Pues bien, el libro que se reseña pone el foco en el fundador de la dinastía: Calomarde. Y deja en el lector la convicción de que el foco está muy bien puesto, porque fue con él cuando empezó la saga.

Sergio del Molino
El período histórico de 1789 a 1833 -casi medio siglo- no lo pudimos vivir ninguno de nosotros, pero sabemos que la Revolución Francesa lo cambió todo. España, hasta entonces, con Carlos III llegado de Nápoles con los mejores impulsos, no iba nada mal. Aunque, ay, los cambios europeos nos sorprendieron con el pie cambiado. Fernando VII, el más vilipendiado de todos nuestros monarcas (el Rey felón, el “mal aimé” por excelencia de la historia de España: haber abierto el Museo del Prado no le ha servido para redimirse), ocupó el lugar central en esa época, con Cádiz como contrapunto bueno. La completísima biografía de Emilio La Parra, con 700 intensas páginas, terminó de poner los puntos sobre las íes, perfilando también (con apoyo confesado en Mesonero Romanos y en Galdós, como es obvio) el papel de cada uno de los personajes secundarios, los actores de reparto, para decirlo con terminología de Hollywood. Aparte de los granadinos Francisco Martinez de la Rosa y Javier de Burgos (cuyo protagonismo sólo sería mayor en la etapa siguiente), hay que mencionar, por quedarnos en lo más socorrido, a un Godoy, un Riego, un Goya (encarnación del exilio y del exilio en Burdeos, en particular), una Mariana Pineda o un Torrijos. Y no es que la muerte de Fernando en 1833, con la desaparición de la camarilla de sus fieles (la palabra camarilla viene precisamente de ahí: la habitación anterior a la cámara del soberano) arreglase las cosas, porque sucedió que las tensiones terminaron de estallar: la reacción (la extrema derecha, diríamos hoy), particularmente viva en Cataluña -en la Cataluña rural, para precisar-, supo encontrar en el carlismo su lugar propio y acumuló fuerzas suficientes para ponerlo todo en jaque durante varias décadas.

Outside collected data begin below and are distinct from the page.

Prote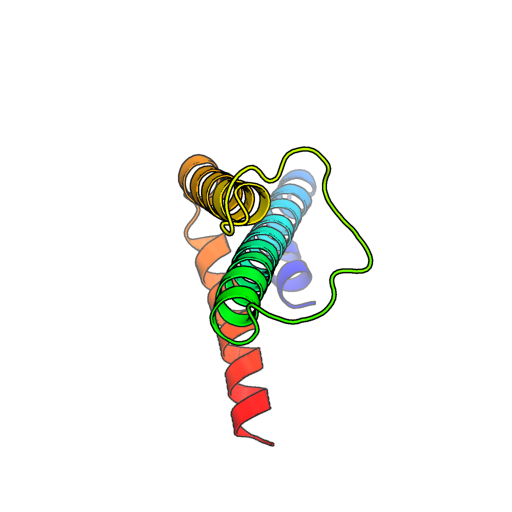in AF-A0A662FRY5-F1 (afdb_monomer_lite)

Foldseek 3Di:
DVLLVVLVVDPDPVSSCVSVVLLVVLLVLVVLLVVLVVVQVVCVVCVPDDDPDDDPPPPDSGPPVSVVSNVVSVVCCVPPPPDVVSVVVNVVVVVVVVVVVVVD

Radius of gyration: 18.14 Å; chains: 1; bounding box: 42×27×48 Å

pLDDT: mean 74.13, std 9.49, range [51.31, 88.25]

Sequence (104 aa):
LFEVVVSGFYEDPIKVIDVVAKSSNLGCLIAFIFVNFSVLILRRRYPDAERPFKIPLAPLNIPLTSLIGVLLCALTIVLVFHETLVWAITLAILGLGLAIKTRR

Secondary structure (DSSP, 8-state):
-HHHHHHTT-S-HHHHHHHHHHHHHHHHHHHHHHHHHHHHHHHHH-TT---SS--TT--SSS-HHHHHHHHHHHHHHHHH---HHHHHHHHHHHHHHHHHHHT-

Structure (mmCIF, N/CA/C/O backbone):
data_AF-A0A662FRY5-F1
#
_entry.id   AF-A0A662FRY5-F1
#
loop_
_atom_site.group_PDB
_atom_site.id
_atom_site.type_symbol
_atom_site.label_atom_id
_atom_site.label_alt_id
_atom_site.label_comp_id
_atom_site.label_asym_id
_atom_site.label_entity_id
_atom_site.label_seq_id
_atom_site.pdbx_PDB_ins_code
_atom_site.Cartn_x
_atom_site.Cartn_y
_atom_site.Cartn_z
_atom_site.occupancy
_atom_site.B_iso_or_equiv
_atom_site.auth_seq_id
_atom_site.auth_comp_id
_atom_site.auth_asym_id
_atom_site.auth_atom_id
_atom_site.pdbx_PDB_model_num
ATOM 1 N N . LEU A 1 1 ? 6.917 -13.812 -11.179 1.00 58.88 1 LEU A N 1
ATOM 2 C CA . LEU A 1 1 ? 7.219 -14.451 -12.483 1.00 58.88 1 LEU A CA 1
ATOM 3 C C . LEU A 1 1 ? 7.259 -13.413 -13.601 1.00 58.88 1 LEU A C 1
ATOM 5 O O . LEU A 1 1 ? 8.296 -13.297 -14.228 1.00 58.88 1 LEU A O 1
ATOM 9 N N . PHE A 1 2 ? 6.216 -12.590 -13.773 1.00 63.50 2 PHE A N 1
ATOM 10 C CA . PHE A 1 2 ? 6.215 -11.488 -14.751 1.00 63.50 2 PHE A CA 1
ATOM 11 C C . PHE A 1 2 ? 7.364 -10.477 -14.551 1.00 63.50 2 PHE A C 1
ATOM 13 O O . PHE A 1 2 ? 8.067 -10.170 -15.503 1.00 63.50 2 PHE A O 1
ATOM 20 N N . GLU A 1 3 ? 7.631 -10.039 -13.314 1.00 64.31 3 GLU A N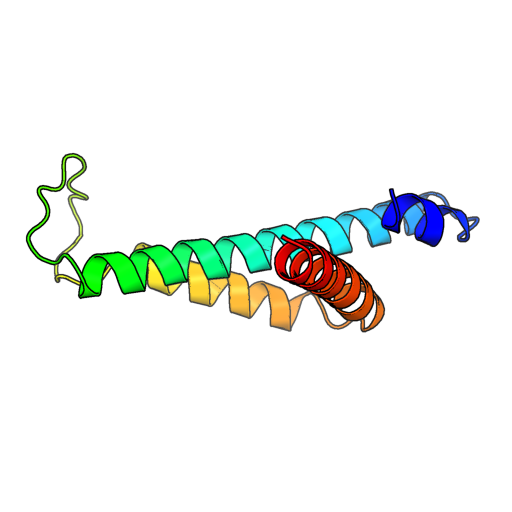 1
ATOM 21 C CA . GLU A 1 3 ? 8.716 -9.076 -13.036 1.00 64.31 3 GLU A CA 1
ATOM 22 C C . GLU A 1 3 ? 10.110 -9.624 -13.343 1.00 64.31 3 GLU A C 1
ATOM 24 O O . GLU A 1 3 ? 10.901 -8.951 -13.983 1.00 64.31 3 GLU A O 1
ATOM 29 N N . VAL A 1 4 ? 10.387 -10.876 -12.969 1.00 63.34 4 VAL A N 1
ATOM 30 C CA . VAL A 1 4 ? 11.671 -11.536 -13.262 1.00 63.34 4 VAL A CA 1
ATOM 31 C C . VAL A 1 4 ? 11.884 -11.682 -14.771 1.00 63.34 4 VAL A C 1
ATOM 33 O O . VAL A 1 4 ? 13.003 -11.532 -15.244 1.00 63.34 4 VAL A O 1
ATOM 36 N N . VAL A 1 5 ? 10.813 -11.926 -15.534 1.00 68.44 5 VAL A N 1
ATOM 37 C CA . VAL A 1 5 ? 10.875 -11.988 -17.001 1.00 68.44 5 VAL A CA 1
ATOM 38 C C . VAL A 1 5 ? 11.168 -10.611 -17.596 1.00 68.44 5 VAL A C 1
ATOM 40 O O . VAL A 1 5 ? 12.040 -10.515 -18.446 1.00 68.44 5 VAL A O 1
ATOM 43 N N . VAL A 1 6 ? 10.504 -9.547 -17.129 1.00 65.00 6 VAL A N 1
ATOM 44 C CA . VAL A 1 6 ? 10.750 -8.167 -17.595 1.00 65.00 6 VAL A CA 1
ATOM 45 C C . VAL A 1 6 ? 12.159 -7.696 -17.226 1.00 65.00 6 VAL A C 1
ATOM 47 O O . VAL A 1 6 ? 12.846 -7.102 -18.052 1.00 65.00 6 VAL A O 1
ATOM 50 N N . SER A 1 7 ? 12.624 -7.999 -16.015 1.00 62.41 7 SER A N 1
ATOM 51 C CA . SER A 1 7 ? 13.972 -7.650 -15.570 1.00 62.41 7 SER A CA 1
ATOM 52 C C . SER A 1 7 ? 15.052 -8.481 -16.267 1.00 62.41 7 SER A C 1
ATOM 54 O O . SER A 1 7 ? 16.137 -7.966 -16.494 1.00 62.41 7 SER A O 1
ATOM 56 N N . GLY A 1 8 ? 14.757 -9.717 -16.682 1.00 64.69 8 GLY A N 1
ATOM 57 C CA . GLY A 1 8 ? 15.682 -10.568 -17.440 1.00 64.69 8 GLY A CA 1
ATOM 58 C C . GLY A 1 8 ? 16.067 -10.035 -18.828 1.00 64.69 8 GLY A C 1
ATOM 59 O O . GLY A 1 8 ? 17.013 -10.547 -19.416 1.00 64.69 8 GLY A O 1
ATOM 60 N N . PHE A 1 9 ? 15.380 -9.004 -19.338 1.00 65.69 9 PHE A N 1
ATOM 61 C CA . PHE A 1 9 ? 15.766 -8.284 -20.560 1.00 65.69 9 PHE A CA 1
ATOM 62 C C . PHE A 1 9 ? 16.836 -7.201 -20.327 1.00 65.69 9 PHE A C 1
ATOM 64 O O . PHE A 1 9 ? 17.308 -6.607 -21.292 1.00 65.69 9 PHE A O 1
ATOM 71 N N . TYR A 1 10 ? 17.221 -6.928 -19.076 1.00 66.12 10 TYR A N 1
ATOM 72 C CA . TYR A 1 10 ? 18.327 -6.030 -18.746 1.00 66.12 10 TYR A CA 1
ATOM 73 C C . TYR A 1 10 ? 19.607 -6.852 -18.521 1.00 66.12 10 TYR A C 1
ATOM 75 O O . TYR A 1 10 ? 19.677 -7.642 -17.584 1.00 66.12 10 TYR A O 1
ATOM 83 N N . GLU A 1 11 ? 20.631 -6.648 -19.355 1.00 63.62 11 GLU A N 1
ATOM 84 C CA . GLU A 1 11 ? 21.911 -7.383 -19.295 1.00 63.62 11 GLU A CA 1
ATOM 85 C C . GLU A 1 11 ? 22.745 -7.116 -18.026 1.00 63.62 11 GLU A C 1
ATOM 87 O O . GLU A 1 11 ? 23.602 -7.927 -17.673 1.00 63.62 11 GLU A O 1
ATOM 92 N N . ASP A 1 12 ? 22.477 -6.025 -17.296 1.00 72.94 12 ASP A N 1
ATOM 93 C CA . ASP A 1 12 ? 23.211 -5.667 -16.076 1.00 72.94 12 ASP A CA 1
ATOM 94 C C . ASP A 1 12 ? 22.563 -6.264 -14.805 1.00 72.94 12 ASP A C 1
ATOM 96 O O . ASP A 1 12 ? 21.473 -5.828 -14.410 1.00 72.94 12 ASP A O 1
ATOM 100 N N . PRO A 1 13 ? 23.245 -7.154 -14.056 1.00 72.56 13 PRO A N 1
ATOM 101 C CA . PRO A 1 13 ? 22.666 -7.835 -12.890 1.00 72.56 13 PRO A CA 1
ATOM 102 C C . PRO A 1 13 ? 22.263 -6.890 -11.745 1.00 72.56 13 PRO A C 1
ATOM 104 O O . PRO A 1 13 ? 21.330 -7.179 -10.998 1.00 72.56 13 PRO A O 1
ATOM 107 N N . ILE A 1 14 ? 22.916 -5.732 -11.616 1.00 77.75 14 ILE A N 1
ATOM 108 C CA . ILE A 1 14 ? 22.583 -4.735 -10.585 1.00 77.75 14 ILE A CA 1
ATOM 109 C C . ILE A 1 14 ? 21.230 -4.065 -10.870 1.00 77.75 14 ILE A C 1
ATOM 111 O O . ILE A 1 14 ? 20.453 -3.823 -9.946 1.00 77.75 14 ILE A O 1
ATOM 115 N N . LYS A 1 15 ? 20.908 -3.811 -12.145 1.00 75.81 15 LYS A N 1
ATOM 116 C CA . LYS A 1 15 ? 19.637 -3.181 -12.537 1.00 75.81 15 LYS A CA 1
ATOM 117 C C . LYS A 1 15 ? 18.454 -4.127 -12.342 1.00 75.81 15 LYS A C 1
ATOM 119 O O . LYS A 1 15 ? 17.382 -3.683 -11.943 1.00 75.81 15 LYS A O 1
ATOM 124 N N . VAL A 1 16 ? 18.659 -5.429 -12.557 1.00 78.44 16 VAL A N 1
ATOM 125 C CA . VAL A 1 16 ? 17.647 -6.471 -12.313 1.00 78.44 16 VAL A CA 1
ATOM 126 C C . VAL A 1 16 ? 17.172 -6.437 -10.861 1.00 78.44 16 VAL A C 1
ATOM 128 O O . VAL A 1 16 ? 15.970 -6.388 -10.601 1.00 78.44 16 VAL A O 1
ATOM 131 N N . ILE A 1 17 ? 18.115 -6.429 -9.916 1.00 81.00 17 ILE A N 1
ATOM 132 C CA . ILE A 1 17 ? 17.809 -6.445 -8.481 1.00 81.00 17 ILE A CA 1
ATOM 133 C C . ILE A 1 17 ? 17.103 -5.150 -8.070 1.00 81.00 17 ILE A C 1
ATOM 135 O O . ILE A 1 17 ? 16.126 -5.209 -7.329 1.00 81.00 17 ILE A O 1
ATOM 139 N N . ASP A 1 18 ? 17.549 -3.997 -8.575 1.00 81.12 18 ASP A N 1
ATOM 140 C CA . ASP A 1 18 ? 16.940 -2.701 -8.255 1.00 81.12 18 ASP A CA 1
ATOM 141 C C . ASP A 1 18 ? 15.479 -2.610 -8.729 1.00 81.12 18 ASP A C 1
ATOM 143 O O . ASP A 1 18 ? 14.602 -2.196 -7.968 1.00 81.12 18 ASP A O 1
ATOM 147 N N . VAL A 1 19 ? 15.183 -3.072 -9.950 1.00 76.88 19 VAL A N 1
ATOM 148 C CA . VAL A 1 19 ? 13.815 -3.066 -10.496 1.00 76.88 19 VAL A CA 1
ATOM 149 C C . VAL A 1 19 ? 12.890 -3.975 -9.687 1.00 76.88 19 VAL A C 1
ATOM 151 O O . VAL A 1 19 ? 11.815 -3.527 -9.286 1.00 76.88 19 VAL A O 1
ATOM 154 N N . VAL A 1 20 ? 13.316 -5.210 -9.398 1.00 78.94 20 VAL A N 1
ATOM 155 C CA . VAL A 1 20 ? 12.515 -6.180 -8.628 1.00 78.94 20 VAL A CA 1
ATOM 156 C C . VAL A 1 20 ? 12.333 -5.734 -7.171 1.00 78.94 20 VAL A C 1
ATOM 158 O O . VAL A 1 20 ? 11.262 -5.900 -6.586 1.00 78.94 20 VAL A O 1
ATOM 161 N N . ALA A 1 21 ? 13.363 -5.143 -6.557 1.00 82.50 21 ALA A N 1
ATOM 162 C CA . ALA A 1 21 ? 13.271 -4.633 -5.192 1.00 82.50 21 ALA A CA 1
ATOM 163 C C . ALA A 1 21 ? 12.287 -3.457 -5.099 1.00 82.50 21 ALA A C 1
ATOM 165 O O . ALA A 1 21 ? 11.451 -3.415 -4.191 1.00 82.50 21 ALA A O 1
ATOM 166 N N . LYS A 1 22 ? 12.346 -2.523 -6.057 1.00 79.88 22 LYS A N 1
ATOM 167 C CA . LYS A 1 22 ? 11.429 -1.381 -6.129 1.00 79.88 22 LYS A CA 1
ATOM 168 C C . LYS A 1 22 ? 9.979 -1.837 -6.325 1.00 79.88 22 LYS A C 1
ATOM 170 O O . LYS A 1 22 ? 9.108 -1.417 -5.564 1.00 79.88 22 LYS A O 1
ATOM 175 N N . SER A 1 23 ? 9.706 -2.723 -7.278 1.00 76.12 23 SER A N 1
ATOM 176 C CA . SER A 1 23 ? 8.348 -3.222 -7.538 1.00 76.12 23 SER A CA 1
ATOM 177 C C . SER A 1 23 ? 7.752 -3.999 -6.368 1.00 76.12 23 SER A C 1
ATOM 179 O O . SER A 1 23 ? 6.632 -3.701 -5.940 1.00 76.12 23 SER A O 1
ATOM 181 N N . SER A 1 24 ? 8.522 -4.909 -5.768 1.00 82.62 24 SER A N 1
ATOM 182 C CA . SER A 1 24 ? 8.084 -5.657 -4.590 1.00 82.62 24 SER A CA 1
ATOM 183 C C . SER A 1 24 ? 7.772 -4.731 -3.409 1.00 82.62 24 SER A C 1
ATOM 185 O O . SER A 1 24 ? 6.750 -4.901 -2.739 1.00 82.62 24 SER A O 1
ATOM 187 N N . ASN A 1 25 ? 8.623 -3.733 -3.141 1.00 84.94 25 ASN A N 1
ATOM 188 C CA . ASN A 1 25 ? 8.400 -2.802 -2.036 1.00 84.94 25 ASN A CA 1
ATOM 189 C C . ASN A 1 25 ? 7.156 -1.925 -2.264 1.00 84.94 25 ASN A C 1
ATOM 191 O O . ASN A 1 25 ? 6.377 -1.719 -1.332 1.00 84.94 25 ASN A O 1
ATOM 195 N N . LEU A 1 26 ? 6.912 -1.469 -3.499 1.00 82.62 26 LEU A N 1
ATOM 196 C CA . LEU A 1 26 ? 5.700 -0.712 -3.824 1.00 82.62 26 LEU A CA 1
ATOM 197 C C . LEU A 1 26 ? 4.435 -1.553 -3.586 1.00 82.62 26 LEU A C 1
ATOM 199 O O . LEU A 1 26 ? 3.487 -1.072 -2.959 1.00 82.62 26 LEU A O 1
ATOM 203 N N . GLY A 1 27 ? 4.438 -2.823 -4.002 1.00 83.56 27 GLY A N 1
ATOM 204 C CA . GLY A 1 27 ? 3.338 -3.754 -3.731 1.00 83.56 27 GLY A CA 1
ATOM 205 C C . GLY A 1 27 ? 3.053 -3.919 -2.233 1.00 83.56 27 GLY A C 1
ATOM 206 O O . GLY A 1 27 ? 1.899 -3.827 -1.804 1.00 83.56 27 GLY A O 1
ATOM 207 N N . CYS A 1 28 ? 4.099 -4.081 -1.417 1.00 86.50 28 CYS A N 1
ATOM 208 C CA . CYS A 1 28 ? 3.973 -4.140 0.041 1.00 86.50 28 CYS A CA 1
ATOM 209 C C . CYS A 1 28 ? 3.389 -2.849 0.637 1.00 86.50 28 CYS A C 1
ATOM 211 O O . CYS A 1 28 ? 2.493 -2.919 1.479 1.00 86.50 28 CYS A O 1
ATOM 213 N N . LEU A 1 29 ? 3.843 -1.671 0.194 1.00 86.06 29 LEU A N 1
ATOM 214 C CA . LEU A 1 29 ? 3.325 -0.384 0.676 1.00 86.06 29 LEU A CA 1
ATOM 215 C C . LEU A 1 29 ? 1.833 -0.212 0.362 1.00 86.06 29 LEU A C 1
ATOM 217 O O . LEU A 1 29 ? 1.071 0.221 1.227 1.00 86.06 29 LEU A O 1
ATOM 221 N N . ILE A 1 30 ? 1.389 -0.612 -0.833 1.00 83.00 30 ILE A N 1
ATOM 222 C CA . ILE A 1 30 ? -0.037 -0.603 -1.189 1.00 83.00 30 ILE A CA 1
ATOM 223 C C . ILE A 1 30 ? -0.830 -1.549 -0.284 1.00 83.00 30 ILE A C 1
ATOM 225 O O . ILE A 1 30 ? -1.871 -1.156 0.248 1.00 83.00 30 ILE A O 1
ATOM 229 N N . ALA A 1 31 ? -0.344 -2.774 -0.065 1.00 86.44 31 ALA A N 1
ATOM 230 C CA . ALA A 1 31 ? -0.998 -3.723 0.833 1.00 86.44 31 ALA A CA 1
ATOM 231 C C . ALA A 1 31 ? -1.120 -3.156 2.259 1.00 86.44 31 ALA A C 1
ATOM 233 O O . ALA A 1 31 ? -2.186 -3.247 2.870 1.00 86.44 31 ALA A O 1
ATOM 234 N N . PHE A 1 32 ? -0.077 -2.490 2.766 1.00 87.44 32 PHE A N 1
ATOM 235 C CA . PHE A 1 32 ? -0.127 -1.820 4.064 1.00 87.44 32 PHE A CA 1
ATOM 236 C C . PHE A 1 32 ? -1.147 -0.684 4.112 1.00 87.44 32 PHE A C 1
ATOM 238 O O . PHE A 1 32 ? -1.858 -0.563 5.113 1.00 87.44 32 PHE A O 1
ATOM 245 N N . ILE A 1 33 ? -1.280 0.123 3.056 1.00 85.56 33 ILE A N 1
ATOM 246 C CA . ILE A 1 33 ? -2.330 1.150 2.982 1.00 85.56 33 ILE A CA 1
ATOM 247 C C . ILE A 1 33 ? -3.713 0.497 3.088 1.00 85.56 33 ILE A C 1
ATOM 249 O O . ILE A 1 33 ? -4.523 0.924 3.912 1.00 85.56 33 ILE A O 1
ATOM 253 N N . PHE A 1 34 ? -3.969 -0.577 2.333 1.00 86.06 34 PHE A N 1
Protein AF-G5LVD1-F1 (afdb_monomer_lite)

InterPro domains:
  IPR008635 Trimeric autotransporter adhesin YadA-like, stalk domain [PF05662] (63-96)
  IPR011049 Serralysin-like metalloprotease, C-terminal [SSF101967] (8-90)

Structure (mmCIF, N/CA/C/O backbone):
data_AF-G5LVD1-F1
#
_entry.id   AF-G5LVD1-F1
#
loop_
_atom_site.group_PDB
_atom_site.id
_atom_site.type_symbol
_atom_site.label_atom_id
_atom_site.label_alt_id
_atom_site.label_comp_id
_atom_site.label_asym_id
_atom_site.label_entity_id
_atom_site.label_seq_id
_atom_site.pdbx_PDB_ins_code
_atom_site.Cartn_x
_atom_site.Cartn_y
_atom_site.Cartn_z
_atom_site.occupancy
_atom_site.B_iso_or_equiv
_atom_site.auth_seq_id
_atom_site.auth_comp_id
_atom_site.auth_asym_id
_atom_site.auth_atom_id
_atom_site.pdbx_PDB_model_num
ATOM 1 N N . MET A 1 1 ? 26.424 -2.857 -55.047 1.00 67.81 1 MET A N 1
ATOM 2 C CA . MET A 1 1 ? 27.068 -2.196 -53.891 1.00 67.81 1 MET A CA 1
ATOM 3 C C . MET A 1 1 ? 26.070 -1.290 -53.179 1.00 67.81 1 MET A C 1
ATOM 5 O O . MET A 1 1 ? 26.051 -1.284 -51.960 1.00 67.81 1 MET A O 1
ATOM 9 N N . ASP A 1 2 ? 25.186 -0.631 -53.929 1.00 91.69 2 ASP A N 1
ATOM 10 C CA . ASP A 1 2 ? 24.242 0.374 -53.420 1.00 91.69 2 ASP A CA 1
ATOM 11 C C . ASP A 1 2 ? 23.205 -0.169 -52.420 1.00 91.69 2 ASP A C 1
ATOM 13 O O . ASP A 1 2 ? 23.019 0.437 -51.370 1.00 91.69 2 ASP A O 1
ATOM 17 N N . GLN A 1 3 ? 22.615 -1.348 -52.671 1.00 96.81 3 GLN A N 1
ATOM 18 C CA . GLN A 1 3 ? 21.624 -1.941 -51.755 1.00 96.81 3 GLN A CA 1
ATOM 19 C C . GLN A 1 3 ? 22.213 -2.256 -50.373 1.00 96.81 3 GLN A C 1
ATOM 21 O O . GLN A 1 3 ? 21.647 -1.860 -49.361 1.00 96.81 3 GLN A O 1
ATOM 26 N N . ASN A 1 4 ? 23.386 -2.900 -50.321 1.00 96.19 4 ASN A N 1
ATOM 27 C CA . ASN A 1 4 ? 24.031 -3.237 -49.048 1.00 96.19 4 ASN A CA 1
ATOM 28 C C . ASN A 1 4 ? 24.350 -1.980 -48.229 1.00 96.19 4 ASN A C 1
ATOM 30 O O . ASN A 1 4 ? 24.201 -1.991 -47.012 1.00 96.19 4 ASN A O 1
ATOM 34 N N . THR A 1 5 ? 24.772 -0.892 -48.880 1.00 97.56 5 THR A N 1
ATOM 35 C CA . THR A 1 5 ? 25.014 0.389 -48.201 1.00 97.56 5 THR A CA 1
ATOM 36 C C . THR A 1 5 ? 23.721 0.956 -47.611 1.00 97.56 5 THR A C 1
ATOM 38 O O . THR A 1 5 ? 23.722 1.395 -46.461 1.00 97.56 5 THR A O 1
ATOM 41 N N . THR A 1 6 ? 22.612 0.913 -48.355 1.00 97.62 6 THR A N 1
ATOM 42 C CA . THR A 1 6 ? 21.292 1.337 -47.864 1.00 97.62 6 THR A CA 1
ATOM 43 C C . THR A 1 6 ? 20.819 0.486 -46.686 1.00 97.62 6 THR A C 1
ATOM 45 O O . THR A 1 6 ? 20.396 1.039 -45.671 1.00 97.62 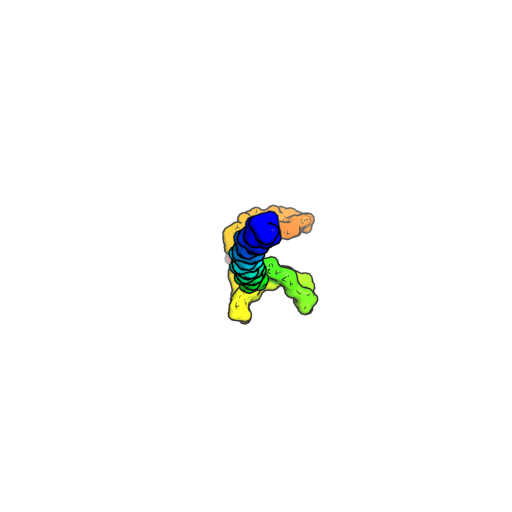6 THR A O 1
ATOM 48 N N . ASP A 1 7 ? 20.942 -0.838 -46.775 1.00 98.00 7 ASP A N 1
ATOM 49 C CA . ASP A 1 7 ? 20.523 -1.758 -45.714 1.00 98.00 7 ASP A CA 1
ATOM 50 C C . ASP A 1 7 ? 21.349 -1.556 -44.437 1.00 98.00 7 ASP A C 1
ATOM 52 O O . ASP A 1 7 ? 20.805 -1.546 -43.333 1.00 98.00 7 ASP A O 1
ATOM 56 N N . ILE A 1 8 ? 22.662 -1.332 -44.569 1.00 97.94 8 ILE A N 1
ATOM 57 C CA . ILE A 1 8 ? 23.543 -1.016 -43.436 1.00 97.94 8 ILE A CA 1
ATOM 58 C C . ILE A 1 8 ? 23.132 0.307 -42.782 1.00 97.94 8 ILE A C 1
ATOM 60 O O . ILE A 1 8 ? 23.077 0.387 -41.552 1.00 97.94 8 ILE A O 1
ATOM 64 N N . ALA A 1 9 ? 22.816 1.336 -43.572 1.00 97.62 9 ALA A N 1
ATOM 65 C CA . ALA A 1 9 ? 22.347 2.612 -43.040 1.00 97.62 9 ALA A CA 1
ATOM 66 C C . ALA A 1 9 ? 21.018 2.450 -42.280 1.00 97.62 9 ALA A C 1
ATOM 68 O O . ALA A 1 9 ? 20.900 2.920 -41.149 1.00 97.62 9 ALA A O 1
ATOM 69 N N . ALA A 1 10 ? 20.058 1.712 -42.846 1.00 98.31 10 ALA A N 1
ATOM 70 C CA . ALA A 1 10 ? 18.785 1.414 -42.192 1.00 98.31 10 ALA A CA 1
ATOM 71 C C . ALA A 1 10 ? 18.978 0.620 -40.889 1.00 98.31 10 ALA A C 1
ATOM 73 O O . ALA A 1 10 ? 18.417 0.975 -39.852 1.00 98.31 10 ALA A O 1
ATOM 74 N N . ASN A 1 11 ? 19.835 -0.404 -40.903 1.00 98.38 11 ASN A N 1
ATOM 75 C CA . ASN A 1 11 ? 20.181 -1.167 -39.705 1.00 98.38 11 ASN A CA 1
ATOM 76 C C . ASN A 1 11 ? 20.844 -0.288 -38.640 1.00 98.38 11 ASN A C 1
ATOM 78 O O . ASN A 1 11 ? 20.538 -0.433 -37.461 1.00 98.38 11 ASN A O 1
ATOM 82 N N . THR A 1 12 ? 21.694 0.661 -39.037 1.00 98.62 12 THR A N 1
ATOM 83 C CA . THR A 1 12 ? 22.314 1.624 -38.113 1.00 98.62 12 THR A CA 1
ATOM 84 C C . THR A 1 12 ? 21.257 2.502 -37.433 1.00 98.62 12 THR A C 1
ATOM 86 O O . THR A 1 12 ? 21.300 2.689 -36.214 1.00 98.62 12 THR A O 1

En ese contexto, Tadeo Calomarde, el biografiado, encarnó lo peor de la política y de la sociedad: un tipo que, dentro de aquel entorno abyecto, tuvo el mérito de acreditarse como abyecto. Y sin embargo (más allá de las referencias a la bofetada de Carlota Joaquina en la Granja en 1832 y el famoso “manos blancas no ofenden”) no había merecido una atención monográfica. Sergio del Molino, que entró por la puerta grande en la escena literaria con “La España vacía” (2016) y luego con ”Lugares fuera de sitio” (2019), ha centrado sus ojos en él y en este libro de menos de 120 páginas ha hecho el retrato del personaje, sea dicho aquí lo de retrato con la peor de las intenciones. Lo califica, por ejemplo, como “cómplice útil de un criminal” y jefe de lo que hoy llamamos “las cloacas del Estado” (página 16). Y así hemos podido terminar de perfilar al individuo, del que hasta ahora no era tan conocido que, por ejemplo, pasó sus últimos años fuera de España (también él se tuvo que exiliar, sí), hasta morir en Toulouse en 1842.
Hay libros que uno recomienda por puro compromiso o que sencillamente reseña cuidando de no comprometerse. Pero hay otros con los que sucede lo contrario y para bien. El libro de Emilio La Parra (que Sergio del Molino cita: página 18 para ser preciso) constituye la antesala de esta biografía de Calomarde, mucho más breve y a la que hay que dedicarse si uno quiere saber. El estudioso de la historia de España tiene la ocasión de hacerse una idea cabal (y sin prejuicios) de lo que fue aquella época -las (dicho aquí irónicamente) luces, de las que Calomarde fue un bastardo, como lo califica el subtítulo-, en la que (ahora soy yo el que ofrece su opinión) tantas raíces tenemos, para mal y a veces para bien, los españoles de dos siglos más tarde. Libro pequeño pero, en suma, enjundioso a más no poder.